Catching IP from users trying to acces nonexisting urls in a MVC application

Question

I have a C# MVC application in production. At a daily basis the application is called like:

/wp/wp-admin/

/api

/Account/Login

Without doubt those calls are attempt to attack the application. Because those urls are not implemented an exception is thrown :
System.Web.HttpException (0x80004005): The controller for path '/api/xmlrpc' was not found or does not implement IController.

The exception is catched in Global.asax.cs:

 protected void Application_Error(object sender, EventArgs e)
 {
     Exception exception = Server.GetLastError();
     .....
 }

My problem is that I don't have access to the request in the Global.asax.cs file, so I can't get the IP-address.

What is the best practice to catch information about users trying to scan your MVC application for vulnerabilities?

Answer 1

Thanks to all. I used Ibubi's suggestion combined with the advice from Chris Patt.
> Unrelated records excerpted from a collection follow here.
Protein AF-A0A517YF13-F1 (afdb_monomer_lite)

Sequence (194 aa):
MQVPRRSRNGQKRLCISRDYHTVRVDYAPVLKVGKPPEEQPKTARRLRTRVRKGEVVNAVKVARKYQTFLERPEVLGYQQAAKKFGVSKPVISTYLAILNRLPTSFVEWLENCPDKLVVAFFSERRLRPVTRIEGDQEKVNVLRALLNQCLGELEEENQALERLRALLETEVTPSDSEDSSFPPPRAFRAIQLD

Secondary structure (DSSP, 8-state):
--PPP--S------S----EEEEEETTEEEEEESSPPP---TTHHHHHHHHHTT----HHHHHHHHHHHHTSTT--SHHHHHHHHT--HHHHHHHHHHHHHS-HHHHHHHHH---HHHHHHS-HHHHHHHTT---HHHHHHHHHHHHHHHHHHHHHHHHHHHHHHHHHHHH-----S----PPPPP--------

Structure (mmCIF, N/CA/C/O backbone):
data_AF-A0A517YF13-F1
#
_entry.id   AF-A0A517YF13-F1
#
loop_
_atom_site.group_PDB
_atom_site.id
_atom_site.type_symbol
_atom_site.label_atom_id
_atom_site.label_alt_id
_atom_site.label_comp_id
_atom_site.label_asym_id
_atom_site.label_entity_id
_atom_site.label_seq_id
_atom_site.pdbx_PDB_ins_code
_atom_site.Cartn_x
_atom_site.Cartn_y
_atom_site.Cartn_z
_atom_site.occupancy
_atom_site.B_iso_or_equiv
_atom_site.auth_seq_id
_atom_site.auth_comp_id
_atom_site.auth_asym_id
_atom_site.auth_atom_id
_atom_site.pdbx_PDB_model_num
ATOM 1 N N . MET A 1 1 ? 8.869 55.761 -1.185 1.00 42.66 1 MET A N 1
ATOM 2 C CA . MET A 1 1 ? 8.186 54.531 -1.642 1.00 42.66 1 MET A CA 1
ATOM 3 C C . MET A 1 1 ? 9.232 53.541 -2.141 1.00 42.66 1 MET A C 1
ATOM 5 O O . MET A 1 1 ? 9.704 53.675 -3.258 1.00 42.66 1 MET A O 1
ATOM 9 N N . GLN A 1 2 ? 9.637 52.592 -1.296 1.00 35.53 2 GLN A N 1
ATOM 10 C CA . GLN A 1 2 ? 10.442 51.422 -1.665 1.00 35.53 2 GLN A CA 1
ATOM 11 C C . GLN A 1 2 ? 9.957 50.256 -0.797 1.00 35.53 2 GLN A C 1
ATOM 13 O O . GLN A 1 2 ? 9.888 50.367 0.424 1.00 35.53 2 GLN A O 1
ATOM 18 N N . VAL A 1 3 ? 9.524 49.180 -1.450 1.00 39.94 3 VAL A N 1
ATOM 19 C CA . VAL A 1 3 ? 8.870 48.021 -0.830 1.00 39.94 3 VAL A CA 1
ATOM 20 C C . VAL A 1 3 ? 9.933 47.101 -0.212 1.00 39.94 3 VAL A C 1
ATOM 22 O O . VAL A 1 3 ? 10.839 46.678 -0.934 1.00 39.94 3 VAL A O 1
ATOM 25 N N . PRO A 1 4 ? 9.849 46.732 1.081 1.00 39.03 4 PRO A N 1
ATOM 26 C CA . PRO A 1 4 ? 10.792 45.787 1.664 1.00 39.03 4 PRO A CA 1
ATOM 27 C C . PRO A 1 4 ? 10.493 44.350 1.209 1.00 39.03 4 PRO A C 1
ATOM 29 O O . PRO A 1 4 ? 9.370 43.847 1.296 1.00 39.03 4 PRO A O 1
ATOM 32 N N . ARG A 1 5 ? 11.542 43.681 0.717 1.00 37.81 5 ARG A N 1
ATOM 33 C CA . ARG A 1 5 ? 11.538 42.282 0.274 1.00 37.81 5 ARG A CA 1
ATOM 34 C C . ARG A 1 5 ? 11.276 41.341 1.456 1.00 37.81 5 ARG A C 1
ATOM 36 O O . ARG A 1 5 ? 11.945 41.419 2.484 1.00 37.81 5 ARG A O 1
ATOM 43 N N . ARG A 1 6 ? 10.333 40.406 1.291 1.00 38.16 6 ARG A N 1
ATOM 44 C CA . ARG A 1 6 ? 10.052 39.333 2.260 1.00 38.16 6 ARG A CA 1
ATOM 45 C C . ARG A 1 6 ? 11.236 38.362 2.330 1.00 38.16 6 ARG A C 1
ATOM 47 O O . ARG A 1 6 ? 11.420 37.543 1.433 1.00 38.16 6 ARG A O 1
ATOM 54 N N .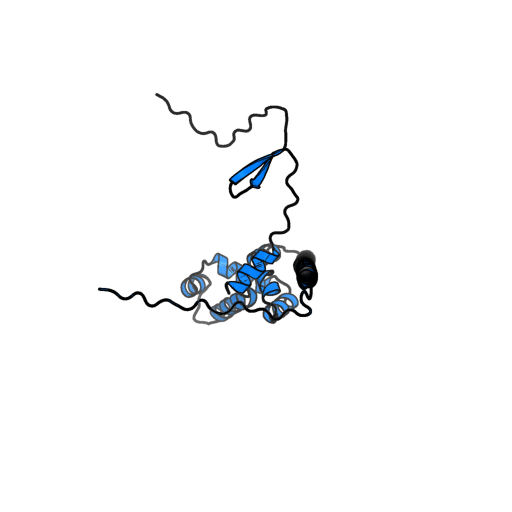 SER A 1 7 ? 12.010 38.438 3.411 1.00 40.59 7 SER A N 1
ATOM 55 C CA . SER A 1 7 ? 12.936 37.375 3.812 1.00 40.59 7 SER A CA 1
ATOM 56 C C . SER A 1 7 ? 12.131 36.161 4.286 1.00 40.59 7 SER A C 1
ATOM 58 O O . SER A 1 7 ? 11.253 36.286 5.140 1.00 40.59 7 SER A O 1
ATOM 60 N N . ARG A 1 8 ? 12.393 34.993 3.689 1.00 48.97 8 ARG A N 1
ATOM 61 C CA . ARG A 1 8 ? 11.608 33.759 3.862 1.00 48.97 8 ARG A CA 1
ATOM 62 C C . ARG A 1 8 ? 11.934 32.976 5.137 1.00 48.97 8 ARG A C 1
ATOM 64 O O . ARG A 1 8 ? 11.193 32.061 5.452 1.00 48.97 8 ARG A O 1
ATOM 71 N N . ASN A 1 9 ? 12.974 33.357 5.880 1.00 45.72 9 ASN A N 1
ATOM 72 C CA . ASN A 1 9 ? 13.391 32.689 7.115 1.00 45.72 9 ASN A CA 1
ATOM 73 C C . ASN A 1 9 ? 13.675 33.733 8.201 1.00 45.72 9 ASN A C 1
ATOM 75 O O . ASN A 1 9 ? 14.801 34.186 8.384 1.00 45.72 9 ASN A O 1
ATOM 79 N N . GLY A 1 10 ? 12.62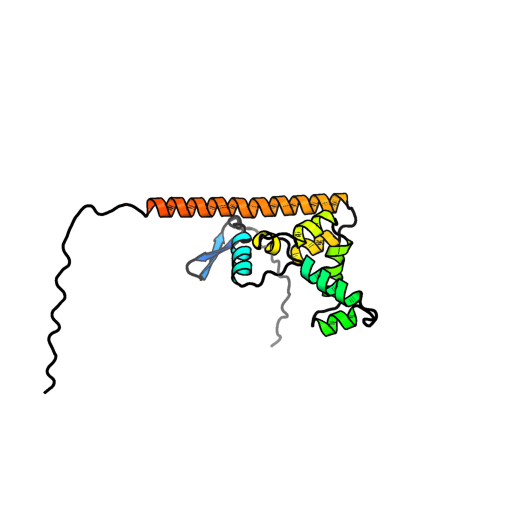5 34.149 8.906 1.00 36.41 10 GLY A N 1
ATOM 80 C CA . GLY A 1 10 ? 12.715 35.049 10.050 1.00 36.41 10 GLY A CA 1
ATOM 81 C C . GLY A 1 10 ? 12.861 34.285 11.362 1.00 36.41 10 GLY A C 1
ATOM 82 O O . GLY A 1 10 ? 11.916 34.248 12.141 1.00 36.41 10 GLY A O 1
ATOM 83 N N . GLN A 1 11 ? 14.028 33.699 11.639 1.00 40.56 11 GLN A N 1
ATOM 84 C CA . GLN A 1 11 ? 14.383 33.359 13.021 1.00 40.56 11 GLN A CA 1
ATOM 85 C C . GLN A 1 11 ? 14.982 34.600 13.687 1.00 40.56 11 GLN A C 1
ATOM 87 O O . GLN A 1 11 ? 16.185 34.838 13.638 1.00 40.56 11 GLN A O 1
ATOM 92 N N . LYS A 1 12 ? 14.129 35.406 14.323 1.00 39.88 12 LYS A N 1
ATOM 93 C CA . LYS A 1 12 ? 14.570 36.315 15.384 1.00 39.88 12 LYS A CA 1
ATOM 94 C C . LYS A 1 12 ? 14.437 35.557 16.699 1.00 39.88 12 LYS A C 1
ATOM 96 O O . LYS A 1 12 ? 13.328 35.274 17.141 1.00 39.88 12 LYS A O 1
ATOM 101 N N . ARG A 1 13 ? 15.576 35.182 17.286 1.00 40.75 13 ARG A N 1
ATOM 102 C CA . ARG A 1 13 ? 15.636 34.653 18.649 1.00 40.75 13 ARG A CA 1
ATOM 103 C C . ARG A 1 13 ? 15.296 35.790 19.610 1.00 40.75 13 ARG A C 1
ATOM 105 O O . ARG A 1 13 ? 16.074 36.725 19.754 1.00 40.75 13 ARG A O 1
ATOM 112 N N . LEU A 1 14 ? 14.138 35.687 20.250 1.00 40.16 14 LEU A N 1
ATOM 113 C CA . LEU A 1 14 ? 13.881 36.308 21.541 1.00 40.16 14 LEU A CA 1
ATOM 114 C C . LEU A 1 14 ? 13.774 35.175 22.557 1.00 40.16 14 LEU A C 1
ATOM 116 O O . LEU A 1 14 ? 13.024 34.215 22.387 1.00 40.16 14 LEU A O 1
ATOM 120 N N . CYS A 1 15 ? 14.640 35.261 23.553 1.00 41.81 15 CYS A N 1
ATOM 121 C CA . CYS A 1 15 ? 14.878 34.276 24.585 1.00 41.81 15 CYS A CA 1
ATOM 122 C C . CYS A 1 15 ? 13.676 34.257 25.536 1.00 41.81 15 CYS A C 1
ATOM 124 O O . CYS A 1 15 ? 13.567 35.138 26.373 1.00 41.81 15 CYS A O 1
ATOM 126 N N . ILE A 1 16 ? 12.758 33.313 25.315 1.00 45.38 16 ILE A N 1
ATOM 127 C CA . ILE A 1 16 ? 11.912 32.549 26.255 1.00 45.38 16 ILE A CA 1
ATOM 128 C C . ILE A 1 16 ? 11.141 31.608 25.316 1.00 45.38 16 ILE A C 1
ATOM 130 O O . ILE A 1 16 ? 10.112 31.975 24.748 1.00 45.38 16 ILE A O 1
ATOM 134 N N . SER A 1 17 ? 11.685 30.420 25.040 1.00 50.56 17 SER A N 1
ATOM 135 C CA . SER A 1 17 ? 11.013 29.422 24.201 1.00 50.56 17 SER A CA 1
ATOM 136 C C . SER A 1 17 ? 9.869 28.796 24.997 1.00 50.56 17 SER A C 1
ATOM 138 O O . SER A 1 17 ? 9.996 27.711 25.555 1.00 50.56 17 SER A O 1
ATOM 140 N N . ARG A 1 18 ? 8.752 29.517 25.118 1.00 57.31 18 ARG A N 1
ATOM 141 C CA . ARG A 1 18 ? 7.480 28.877 25.441 1.00 57.31 18 ARG A CA 1
ATOM 142 C C . ARG A 1 18 ? 7.055 28.135 24.186 1.00 57.31 18 ARG A C 1
ATOM 144 O O . ARG A 1 18 ? 6.821 28.760 23.157 1.00 57.31 18 ARG A O 1
ATOM 151 N N . ASP A 1 19 ? 7.007 26.815 24.268 1.00 63.94 19 ASP A N 1
ATOM 152 C CA . ASP A 1 19 ? 6.413 26.013 23.210 1.00 63.94 19 ASP A CA 1
ATOM 153 C C . ASP A 1 19 ? 4.920 26.345 23.155 1.00 63.94 19 ASP A C 1
ATOM 155 O O . 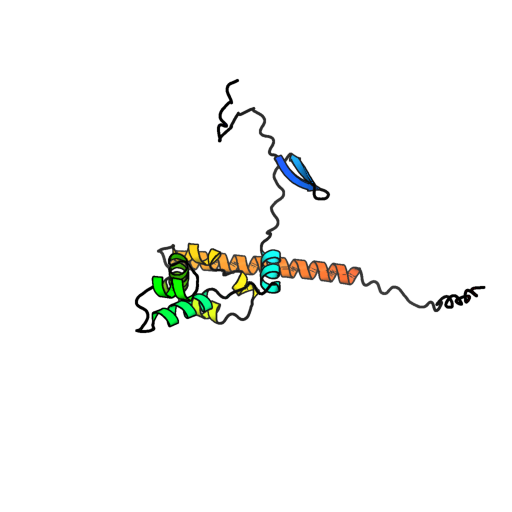ASP A 1 19 ? 4.236 26.345 24.181 1.00 63.94 19 ASP A O 1
ATOM 159 N N . TYR A 1 20 ? 4.423 26.688 21.970 1.00 68.38 20 TYR A N 1
ATOM 160 C CA . TYR A 1 20 ? 3.001 26.899 21.721 1.00 68.38 20 TYR A CA 1
ATOM 161 C C . TYR A 1 20 ? 2.517 25.841 20.734 1.00 68.38 20 TYR A C 1
ATOM 163 O O . TYR A 1 20 ? 3.215 25.514 19.774 1.00 68.38 20 TYR A O 1
ATOM 171 N N . HIS A 1 21 ? 1.299 25.348 20.925 1.00 69.38 21 HIS A N 1
ATOM 172 C CA . HIS A 1 21 ? 0.624 24.472 19.974 1.00 69.38 21 HIS A CA 1
ATOM 173 C C . HIS A 1 21 ? -0.800 24.962 19.711 1.00 69.38 21 HIS A C 1
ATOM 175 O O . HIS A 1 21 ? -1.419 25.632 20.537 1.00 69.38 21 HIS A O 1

I ended up with this solution:

public class ErrorController : Controller
{
    // GET: Error
    public ActionResult NotFound()
    {
        if (HttpContext.Session["User"] == null)
        {
            Log(HttpContext.Request.UserHostAddress);
            return View(); // an empty page
        }
        else
        {
            return RedirectToAction("NotFound","Home" ); // Information page for users
        }
    }
}

and in Glocal.asax.cs as suggested by Ibubi:

public class MvcApplication : System.Web.HttpApplication
{
   protected void Application_Error(object sender, EventArgs e)
   {
       Exception exception = Server.GetLastError();
       Server.ClearError();
       string ip = Request.ServerVariables["REMOTE_ADDR"];
       Log(ip);
   }
}

Answer 2

I think you should have access to the request object in Application_Error event at Global.asax.cs where a few particular events have not.

 protected void Application_Error(object sender, EventArgs e)
 {
    Exception exception = Server.GetLastError();
    Server.ClearError();
    string ip = Request.ServerVariables["REMOTE_ADDR"];
 }

Answer 3

Might not be the "best" practice but if you add in ELMAH, it will log the errors and should include the IP address of the incoming request. I haven't used it to discern attackers, but in my apps that have used ELMAH, it does record the IP address when the error occurs.